Investors often steer away from commercial investments because there is this perception that they are super expensive… But just like residential investments, there are plenty of tax deductions available to make owning a commercial property far more affordable. Hey everyone, Kim Quach from Duo Tax, here for another video designed to help you become a better property investor. We all know that residential properties offer a wide range of tax deductions. And if you didn’t know, you should check out these 17 deductions to avoid missing out on anything you should be claiming on your tax return. Unfortunately, most commercial investors or people looking into commercial investment spaces like this one don’t know about the number of ATO tax breaks and commonly miss out on claiming tax deductions that they’re entitled to.

So, if you’re currently shopping around in the commercial property market or you’re already an investor, these deductions are a great way to make some BIG savings, so stay tuned. Before we get into it, we want to be clear that this video is for informational purposes. In no way should you interpret this as tax advice. We always recommend working with a qualified accountant or tax agent to give you the best advice for your situation. Okay, so the first category of expenses is maintenance and management costs. According to Australian tax legislation, if you’re a commercial property owner, you can claim tax deductions for a whole bunch of expenses related to managing and maintaining the property while it’s available for rent or while it’s being rented out.
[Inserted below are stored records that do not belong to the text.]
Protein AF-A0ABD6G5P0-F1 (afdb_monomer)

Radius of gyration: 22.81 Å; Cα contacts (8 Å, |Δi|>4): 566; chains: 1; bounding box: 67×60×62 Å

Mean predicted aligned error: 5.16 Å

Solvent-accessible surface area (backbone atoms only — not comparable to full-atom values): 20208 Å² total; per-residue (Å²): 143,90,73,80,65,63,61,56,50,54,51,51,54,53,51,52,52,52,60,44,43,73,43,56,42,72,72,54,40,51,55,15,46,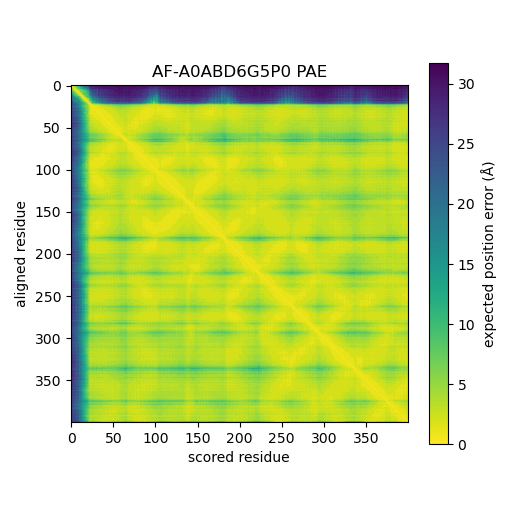56,26,36,51,54,13,53,51,22,44,55,56,15,49,49,33,48,53,48,51,52,33,41,78,67,72,75,45,82,74,58,93,93,53,52,71,55,41,39,50,16,49,19,38,35,24,44,67,50,43,18,39,51,29,33,48,57,10,50,41,42,36,42,28,20,20,60,45,35,67,69,50,72,67,37,47,52,39,30,51,52,9,51,51,39,19,50,52,10,46,52,42,23,49,51,27,36,75,70,65,41,35,61,39,45,65,76,48,51,64,89,50,80,41,46,38,56,32,56,52,8,52,50,30,32,54,52,9,48,52,39,29,42,48,25,48,41,52,42,46,54,48,36,50,68,76,39,70,95,56,84,72,49,66,65,37,51,52,43,45,47,44,43,51,37,45,59,61,19,44,50,31,39,49,48,30,40,66,73,38,50,38,38,39,47,70,63,78,36,96,74,72,65,47,68,59,41,53,50,23,38,23,31,15,57,48,24,48,54,49,53,48,41,49,60,40,47,47,41,58,57,62,44,39,25,54,74,70,71,41,54,61,64,47,71,68,59,54,52,49,30,53,53,46,47,52,66,40,36,42,74,27,23,48,54,83,42,69,89,45,81,99,60,61,68,66,60,44,52,52,17,29,57,40,43,58,57,49,49,48,39,54,53,53,47,52,51,40,49,53,48,23,49,41,54,39,9,40,78,72,68,36,55,81,95,66,35,19,67,77,62,51,61,72,88,38,64,84,46,38,54,59,47,52,12,56,57,39,30,49,63,13,51,54,43,48,52,46,46,43,37,67,81,54,20,77,80,38,65,96,39,69,58,55,54,52,26,45,40,25,40,43,65,49,38,53,101

Sequence (400 aa):
MTTATKETVKSTASSGLKKQLEFVDKKDGKLALAYIYVAFIAVFLGGTAGLLQVLVRSGKFELPSFLNYYQVLTVHGVLLGLVLTTFFIMGFQTAAVSRTSGTFTNKQRTIGWVGFWLATIGLVAAAAMVLTNQASVLYTFYAPLKAHWVFYLGLALVVVGSWITGLAQAMRFVQWRKEHKGQSTPLLSFMAVVNNLLWFIATLGVAIEVLFQLIPWSMGLVERVDVLLSRTLFWYFGHALVYFWLLPAYMVWYVVIPKVIGGKIFSESLAKLAFMLFLILSVPVGLHHQFTEPGIDPLWKFIQTVLTFFVVVPSLMTAFSLFATFEMRGRELGAKGVFGWFKKLPWSDSRFLLPFIGMVAFIPGGAGGIVNASYQMNELVHNTIWVTGHFHLTVATAVA

Structure (mmCIF, N/CA/C/O backbone):
data_AF-A0ABD6G5P0-F1
#
_entry.id   AF-A0ABD6G5P0-F1
#
loop_
_atom_site.group_PDB
_atom_site.id
_atom_site.type_symbol
_atom_site.label_atom_id
_atom_site.label_alt_id
_atom_site.label_comp_id
_atom_site.label_asym_id
_atom_site.label_entity_id
_atom_site.label_seq_id
_atom_site.pdbx_PDB_ins_code
_atom_site.Cartn_x
_atom_site.Cartn_y
_atom_site.Cartn_z
_atom_site.occupancy
_atom_site.B_iso_or_equiv
_atom_site.auth_seq_id
_atom_site.auth_comp_id
_atom_site.auth_asym_id
_atom_site.auth_atom_id
_atom_site.pdbx_PDB_model_num
ATOM 1 N N . MET A 1 1 ? -38.784 33.271 32.977 1.00 39.38 1 MET A N 1
ATOM 2 C CA . MET A 1 1 ? -38.653 32.479 31.734 1.00 39.38 1 MET A CA 1
ATOM 3 C C . MET A 1 1 ? -37.339 32.856 31.064 1.00 39.38 1 MET A C 1
ATOM 5 O O . MET A 1 1 ? -37.326 33.944 30.528 1.00 39.38 1 MET A O 1
ATOM 9 N N . THR A 1 2 ? -36.271 32.043 31.150 1.00 43.41 2 THR A N 1
ATOM 10 C CA . THR A 1 2 ? -35.132 31.959 30.185 1.00 43.41 2 THR A CA 1
ATOM 11 C C . THR A 1 2 ? -33.930 31.241 30.818 1.00 43.41 2 THR A C 1
ATOM 13 O O . THR A 1 2 ? -32.912 31.849 31.131 1.00 43.41 2 THR A O 1
ATOM 16 N N . THR A 1 3 ? -34.030 29.924 30.993 1.00 41.59 3 THR A N 1
ATOM 17 C CA . THR A 1 3 ? -32.867 29.049 31.276 1.00 41.59 3 THR A CA 1
ATOM 18 C C . THR A 1 3 ? -32.958 27.694 30.560 1.00 41.59 3 THR A C 1
ATOM 20 O O . THR A 1 3 ? -31.966 26.982 30.466 1.00 41.59 3 THR A O 1
ATOM 23 N N . ALA A 1 4 ? -34.100 27.376 29.938 1.00 40.66 4 ALA A N 1
ATOM 24 C CA . ALA A 1 4 ? -34.381 26.083 29.306 1.00 40.66 4 ALA A CA 1
ATOM 25 C C . ALA A 1 4 ? -33.864 25.918 27.856 1.00 40.66 4 ALA A C 1
ATOM 27 O O . ALA A 1 4 ? -34.214 24.949 27.188 1.00 40.66 4 ALA A O 1
ATOM 28 N N . THR A 1 5 ? -33.055 26.842 27.326 1.00 48.31 5 THR A N 1
ATOM 29 C CA . THR A 1 5 ? -32.660 26.833 25.900 1.00 48.31 5 THR A CA 1
ATOM 30 C C . THR A 1 5 ? -31.198 26.473 25.632 1.00 48.31 5 THR A C 1
ATOM 32 O O . THR A 1 5 ? -30.885 26.075 24.516 1.00 48.31 5 THR A O 1
ATOM 35 N N . LYS A 1 6 ? -30.283 26.536 26.612 1.00 39.34 6 LYS A N 1
ATOM 36 C CA . LYS A 1 6 ? -28.854 26.227 26.368 1.00 39.34 6 LYS A CA 1
ATOM 37 C C . LYS A 1 6 ? -28.478 24.756 26.580 1.00 39.34 6 LYS A C 1
ATOM 39 O O . LYS A 1 6 ? -27.676 24.230 25.808 1.00 39.34 6 LYS A O 1
ATOM 44 N N . GLU A 1 7 ? -29.050 24.080 27.573 1.00 39.41 7 GLU A N 1
ATOM 45 C CA . GLU A 1 7 ? -28.757 22.658 27.835 1.00 39.41 7 GLU A CA 1
ATOM 46 C C . GLU A 1 7 ? -29.415 21.732 26.813 1.00 39.41 7 GLU A C 1
ATOM 48 O O . GLU A 1 7 ? -28.774 20.817 26.295 1.00 39.41 7 GLU A O 1
ATOM 53 N N . THR A 1 8 ? -30.655 22.032 26.433 1.00 38.31 8 THR A N 1
ATOM 54 C CA . THR A 1 8 ? -31.425 21.273 25.444 1.00 38.31 8 THR A CA 1
ATOM 55 C C . THR A 1 8 ? -30.749 21.313 24.073 1.00 38.31 8 THR A C 1
ATOM 57 O O . THR A 1 8 ? -30.602 20.272 23.445 1.00 38.31 8 THR A O 1
ATOM 60 N N . VAL A 1 9 ? -30.214 22.474 23.662 1.00 41.22 9 VAL A N 1
ATOM 61 C CA . VAL A 1 9 ? -29.493 22.646 22.386 1.00 41.22 9 VAL A CA 1
ATOM 62 C C . VAL A 1 9 ? -28.147 21.908 22.377 1.00 41.22 9 VAL A C 1
ATOM 64 O O . VAL A 1 9 ? -27.831 21.247 21.385 1.00 41.22 9 VAL A O 1
ATOM 67 N N . LYS A 1 10 ? -27.376 21.939 23.479 1.00 37.78 10 LYS A N 1
ATOM 68 C CA . LYS A 1 10 ? -26.133 21.148 23.623 1.00 37.78 10 LYS A CA 1
ATOM 69 C C . LYS A 1 10 ? -26.406 19.640 23.599 1.00 37.78 10 LYS A C 1
ATOM 71 O O . LYS A 1 10 ? -25.671 18.902 22.945 1.00 37.78 10 LYS A O 1
ATOM 76 N N . SER A 1 11 ? -27.473 19.196 24.263 1.00 35.81 11 SER A N 1
ATOM 77 C CA . SER A 1 11 ? -27.918 17.800 24.282 1.00 35.81 11 SER A CA 1
ATOM 78 C C . SER A 1 11 ? -28.300 17.310 22.879 1.00 35.81 11 SER A C 1
ATOM 80 O O . SER A 1 11 ? -27.725 16.329 22.397 1.00 35.81 11 SER A O 1
ATOM 82 N N . THR A 1 12 ? -29.149 18.048 22.150 1.00 37.62 12 THR A N 1
ATOM 83 C CA . THR A 1 12 ? -29.541 17.688 20.776 1.00 37.62 12 THR A CA 1
ATOM 84 C C . THR A 1 12 ? -28.378 17.736 19.791 1.00 37.62 12 THR A C 1
ATOM 86 O O . THR A 1 12 ? -28.251 16.813 18.986 1.00 37.62 12 THR A O 1
ATOM 89 N N . ALA A 1 13 ? -27.482 18.728 19.884 1.00 41.12 13 ALA A N 1
ATOM 90 C CA . ALA A 1 13 ? -26.287 18.804 19.041 1.00 41.12 13 ALA A CA 1
ATOM 91 C C . ALA A 1 13 ? -25.333 17.622 19.297 1.00 41.12 13 ALA A C 1
ATOM 93 O O . ALA A 1 13 ? -24.835 17.021 18.346 1.00 41.12 13 ALA A O 1
ATOM 94 N N . SER A 1 14 ? -25.149 17.222 20.563 1.00 43.41 14 SER A N 1
ATOM 95 C CA . SER A 1 14 ? -24.352 16.039 20.920 1.00 43.41 14 SER A CA 1
ATOM 96 C C . SER A 1 14 ? -24.985 14.733 20.423 1.00 43.41 14 SER A C 1
ATOM 98 O O . SER A 1 14 ? -24.273 13.841 19.965 1.00 43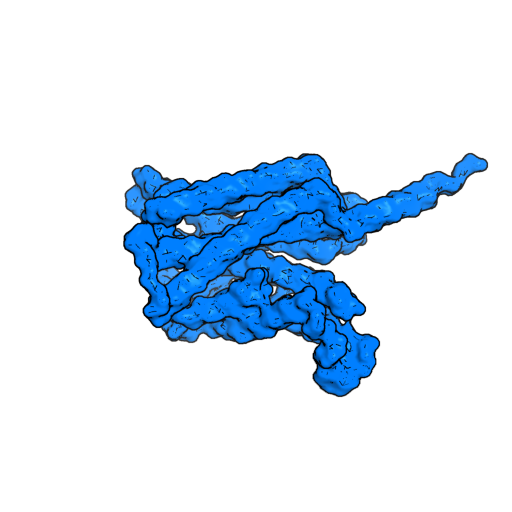.41 14 SER A O 1
ATOM 100 N N . SER A 1 15 ? -26.321 14.636 20.445 1.00 43.44 15 SER A N 1
ATOM 101 C CA . SER A 1 15 ? -27.063 13.456 19.989 1.00 43.44 15 SER A CA 1
ATOM 102 C C . SER A 1 15 ? -27.077 13.323 18.462 1.00 43.44 15 SER A C 1
ATOM 104 O O . SER A 1 15 ? -26.914 12.220 17.946 1.00 43.44 15 SER A O 1
ATOM 106 N N . GLY A 1 16 ? -27.188 14.441 17.732 1.00 47.09 16 GLY A N 1
ATOM 107 C CA . GLY A 1 16 ? -27.134 14.482 16.270 1.00 47.09 16 GLY A CA 1
ATOM 108 C C . GLY A 1 16 ? -25.740 14.168 15.732 1.00 47.09 16 GLY A C 1
ATOM 109 O O . GLY A 1 16 ? -25.613 13.405 14.776 1.00 47.09 16 GLY A O 1
ATOM 110 N N . LEU A 1 17 ? -24.694 14.671 16.400 1.00 51.12 17 LEU A N 1
ATOM 111 C CA . LEU A 1 17 ? -23.307 14.336 16.079 1.00 51.12 17 LEU A CA 1
ATOM 112 C C . LEU A 1 17 ? -22.996 12.860 16.387 1.00 51.12 17 LEU A C 1
ATOM 114 O O . LEU A 1 17 ? -22.376 12.188 15.569 1.00 51.12 17 LEU A O 1
ATOM 118 N N . LYS A 1 18 ? -23.487 12.318 17.516 1.00 50.19 18 LYS A N 1
ATOM 119 C CA . LYS A 1 18 ? -23.405 10.874 17.820 1.00 50.19 18 LYS A CA 1
ATOM 120 C C . LYS A 1 18 ? -24.061 10.030 16.724 1.00 50.19 18 LYS A C 1
ATOM 122 O O . LYS A 1 18 ? -23.431 9.101 16.232 1.00 50.19 18 LYS A O 1
ATOM 127 N N . LYS A 1 19 ? -25.270 10.399 16.284 1.00 48.00 19 LYS A N 1
ATOM 128 C CA . LYS A 1 19 ? -26.003 9.701 15.211 1.00 48.00 19 LYS A CA 1
ATOM 129 C C . LYS A 1 19 ? -25.277 9.754 13.859 1.00 48.00 19 LYS A C 1
ATOM 131 O O . LYS A 1 19 ? -25.321 8.789 13.104 1.00 48.00 19 LYS A O 1
ATOM 136 N N . GLN A 1 20 ? -24.589 10.859 13.555 1.00 52.69 20 GLN A N 1
ATOM 137 C CA . GLN A 1 20 ? -23.771 10.998 12.340 1.00 52.69 20 GLN A CA 1
ATOM 138 C C . GLN A 1 20 ? -22.474 10.175 12.372 1.00 52.69 20 GLN A C 1
ATOM 140 O O . GLN A 1 20 ? -21.965 9.826 11.314 1.00 52.69 20 GLN A O 1
ATOM 145 N N . LEU A 1 21 ? -21.946 9.844 13.553 1.00 60.03 21 LEU A N 1
ATOM 146 C CA . LEU A 1 21 ? -20.725 9.038 13.711 1.00 60.03 21 LEU A CA 1
ATOM 147 C C . LEU A 1 21 ? -21.001 7.520 13.781 1.00 60.03 21 LEU A C 1
ATOM 149 O O . LEU A 1 21 ? -20.075 6.704 13.804 1.00 60.03 21 LEU A O 1
ATOM 153 N N . GLU A 1 22 ? -22.272 7.108 13.807 1.00 65.94 22 GLU A N 1
ATOM 154 C CA . GLU A 1 22 ? -22.666 5.693 13.832 1.00 65.94 22 GLU A CA 1
ATOM 155 C C . GLU A 1 22 ? -22.651 5.038 12.444 1.00 65.94 22 GLU A C 1
ATOM 157 O O . GLU A 1 22 ? -22.446 3.823 12.334 1.00 65.94 22 GLU A O 1
ATOM 162 N N . PHE A 1 23 ? -22.798 5.829 11.377 1.00 83.19 23 PHE A N 1
ATOM 163 C CA . PHE A 1 23 ? -22.925 5.347 10.002 1.00 83.19 23 PHE A CA 1
ATOM 164 C C . PHE A 1 23 ? -22.094 6.189 9.034 1.00 83.19 23 PHE A C 1
ATOM 166 O O . PHE A 1 23 ? -21.881 7.377 9.240 1.00 83.19 23 PHE A O 1
ATOM 173 N N . VAL A 1 24 ? -21.627 5.561 7.956 1.00 93.88 24 VAL A N 1
ATOM 174 C CA . VAL A 1 24 ? -21.022 6.290 6.834 1.00 93.88 24 VAL A CA 1
ATOM 175 C C . VAL A 1 24 ? -22.145 7.022 6.102 1.00 93.88 24 VAL A C 1
ATOM 177 O O . VAL A 1 24 ? -23.165 6.408 5.782 1.00 93.88 24 VAL A O 1
ATOM 180 N N . ASP A 1 25 ? -21.976 8.318 5.832 1.00 95.50 25 ASP A N 1
ATOM 181 C CA . ASP A 1 25 ? -22.960 9.073 5.052 1.00 95.50 25 ASP A CA 1
ATOM 182 C C . ASP A 1 25 ? -23.179 8.417 3.682 1.00 95.50 25 ASP A C 1
ATOM 184 O O . ASP A 1 25 ? -22.228 7.991 3.029 1.00 95.50 25 ASP A O 1
ATOM 188 N N . LYS A 1 26 ? -24.427 8.351 3.206 1.00 95.81 26 LYS A N 1
ATOM 189 C CA . LYS A 1 26 ? -24.756 7.640 1.958 1.00 95.81 26 LYS A CA 1
ATOM 190 C C . LYS A 1 26 ? -23.998 8.184 0.744 1.00 95.81 26 LYS A C 1
ATOM 192 O O . LYS A 1 26 ? -23.658 7.411 -0.148 1.00 95.81 26 LYS A O 1
ATOM 197 N N . LYS A 1 27 ? -23.751 9.495 0.665 1.00 97.38 27 LYS A N 1
ATOM 198 C CA . LYS A 1 27 ? -23.035 10.102 -0.469 1.00 97.38 27 LYS A CA 1
ATOM 199 C C . LYS A 1 27 ? -21.534 9.842 -0.376 1.00 97.38 27 LYS A C 1
ATOM 201 O O . LYS A 1 27 ? -20.905 9.618 -1.407 1.00 97.38 27 LYS A O 1
ATOM 206 N N . ASP A 1 28 ? -20.981 9.833 0.832 1.00 98.25 28 ASP A N 1
ATOM 207 C CA . ASP A 1 28 ? -19.582 9.455 1.074 1.00 98.25 28 ASP A CA 1
ATOM 208 C C . ASP A 1 28 ? -19.378 7.960 0.790 1.00 98.25 28 ASP A C 1
ATOM 210 O O . ASP A 1 28 ? -18.407 7.571 0.146 1.00 98.25 28 ASP A O 1
ATOM 214 N N . GLY A 1 29 ? -20.354 7.135 1.176 1.00 97.94 29 GLY A N 1
ATOM 215 C CA . GLY A 1 29 ? -20.411 5.707 0.890 1.00 97.94 29 GLY A CA 1
ATOM 216 C C . GLY A 1 29 ? -20.444 5.397 -0.605 1.00 97.94 29 GLY A C 1
ATOM 217 O O . GLY A 1 29 ? -19.791 4.453 -1.026 1.00 97.94 29 GLY A O 1
ATOM 218 N N . LYS A 1 30 ? -21.120 6.207 -1.434 1.00 98.50 30 LYS A N 1
ATOM 219 C CA . LYS A 1 30 ? -21.065 6.057 -2.903 1.00 98.50 30 LYS A CA 1
ATOM 220 C C . LYS A 1 30 ? -19.650 6.243 -3.453 1.00 98.50 30 LYS A C 1
ATOM 222 O O . LYS A 1 30 ? -19.227 5.454 -4.289 1.00 98.50 30 LYS A O 1
ATOM 227 N N . LEU A 1 31 ? -18.930 7.263 -2.983 1.00 98.75 31 LEU A N 1
ATOM 228 C CA . LEU A 1 31 ? -17.537 7.494 -3.377 1.00 98.75 31 LEU A CA 1
ATOM 229 C C . LEU A 1 31 ? -16.634 6.357 -2.882 1.00 98.75 31 LEU A C 1
ATOM 231 O O . LEU A 1 31 ? -15.849 5.816 -3.654 1.00 98.75 31 LEU A O 1
ATOM 235 N N . ALA A 1 32 ? -16.777 5.964 -1.613 1.00 98.69 32 ALA A N 1
ATOM 236 C CA . ALA A 1 32 ? -16.023 4.856 -1.040 1.00 98.69 32 ALA A CA 1
ATOM 237 C C . ALA A 1 32 ? -16.255 3.552 -1.820 1.00 98.69 32 ALA A C 1
ATOM 239 O O . ALA A 1 32 ? -15.298 2.880 -2.186 1.00 98.69 32 ALA A O 1
ATOM 240 N N . LEU A 1 33 ? -17.510 3.223 -2.135 1.00 98.56 33 LEU A N 1
ATOM 241 C CA . LEU A 1 33 ? -17.859 2.027 -2.898 1.00 98.56 33 LEU A CA 1
ATOM 242 C C . LEU A 1 33 ? -17.355 2.079 -4.340 1.00 98.56 33 LEU A C 1
ATOM 244 O O . LEU A 1 33 ? -16.914 1.050 -4.829 1.00 98.56 33 LEU A O 1
ATOM 248 N N . ALA A 1 34 ? -17.358 3.236 -5.009 1.00 98.75 34 ALA A N 1
ATOM 249 C CA . ALA A 1 34 ? -16.798 3.355 -6.359 1.00 98.75 34 ALA A CA 1
ATOM 250 C C . ALA A 1 34 ? -15.321 2.934 -6.400 1.00 98.75 34 ALA A C 1
ATOM 252 O O . ALA A 1 34 ? -14.923 2.134 -7.245 1.00 98.75 34 ALA A O 1
ATOM 253 N N . TYR A 1 35 ? -14.537 3.401 -5.427 1.00 98.81 35 TYR A N 1
ATOM 254 C CA . TYR A 1 35 ? -13.161 2.961 -5.220 1.00 98.81 35 TYR A CA 1
ATOM 255 C C . TYR A 1 35 ? -13.059 1.455 -4.947 1.00 98.81 35 TYR A C 1
ATOM 257 O O . TYR A 1 35 ? -12.285 0.753 -5.595 1.00 98.81 35 TYR A O 1
ATOM 265 N N . ILE A 1 36 ? -13.875 0.948 -4.021 1.00 98.50 36 ILE A N 1
ATOM 266 C CA . ILE A 1 36 ? -13.879 -0.470 -3.652 1.00 98.50 36 ILE A CA 1
ATOM 267 C C . ILE A 1 36 ? -14.253 -1.359 -4.848 1.00 98.50 36 ILE A C 1
ATOM 269 O O . ILE A 1 36 ? -13.608 -2.379 -5.056 1.00 98.50 36 ILE A O 1
ATOM 273 N N . TYR A 1 37 ? -15.214 -0.976 -5.690 1.00 98.50 37 TYR A N 1
ATOM 274 C CA . TYR A 1 37 ? -15.575 -1.760 -6.874 1.00 98.50 37 TYR A CA 1
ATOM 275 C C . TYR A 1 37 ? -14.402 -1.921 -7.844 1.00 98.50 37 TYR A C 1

When it comes to managing your property, you’ll be paying for things like interest on your loan repayments, council rates, and leasing agent fees. You can claim an immediate deduction for all of these expenses. In terms of maintenance, you’ll probably have to fix a leak here and there or repair an air conditioner or smoke alarm. As long as the expense specifically relates to maintaining the property, those expenses are ALSO tax-deductible. The other significant tax deduction you can claim is depreciation.

All investors should be claiming depreciation on their properties because it really can make a major difference in your tax savings. As a building and its contained assets age, they depreciate in value. Australian tax legislation allows owners of investment properties to claim a tax deduction for this wear and tear called depreciation. And with commercial property, depreciation claims aren’t only limited to owners… Tenants can claim depreciation as a tax deduction if the property is used to produce income. Owners can claim under two different categories, capital works, also known as division 43 and plant and equipment or division 40. Capital works is the depreciation of the structure of the building and any fixed assets. It’s calculated differently depending on the type of commercial property and when it was built. For example, with hotels, motels and guest houses, owners can claim a depreciation rate of four per cent per year… Unless it was built between 16 September 1987 and 26 February 1992… Then the depreciation rate is two point five per cent per year.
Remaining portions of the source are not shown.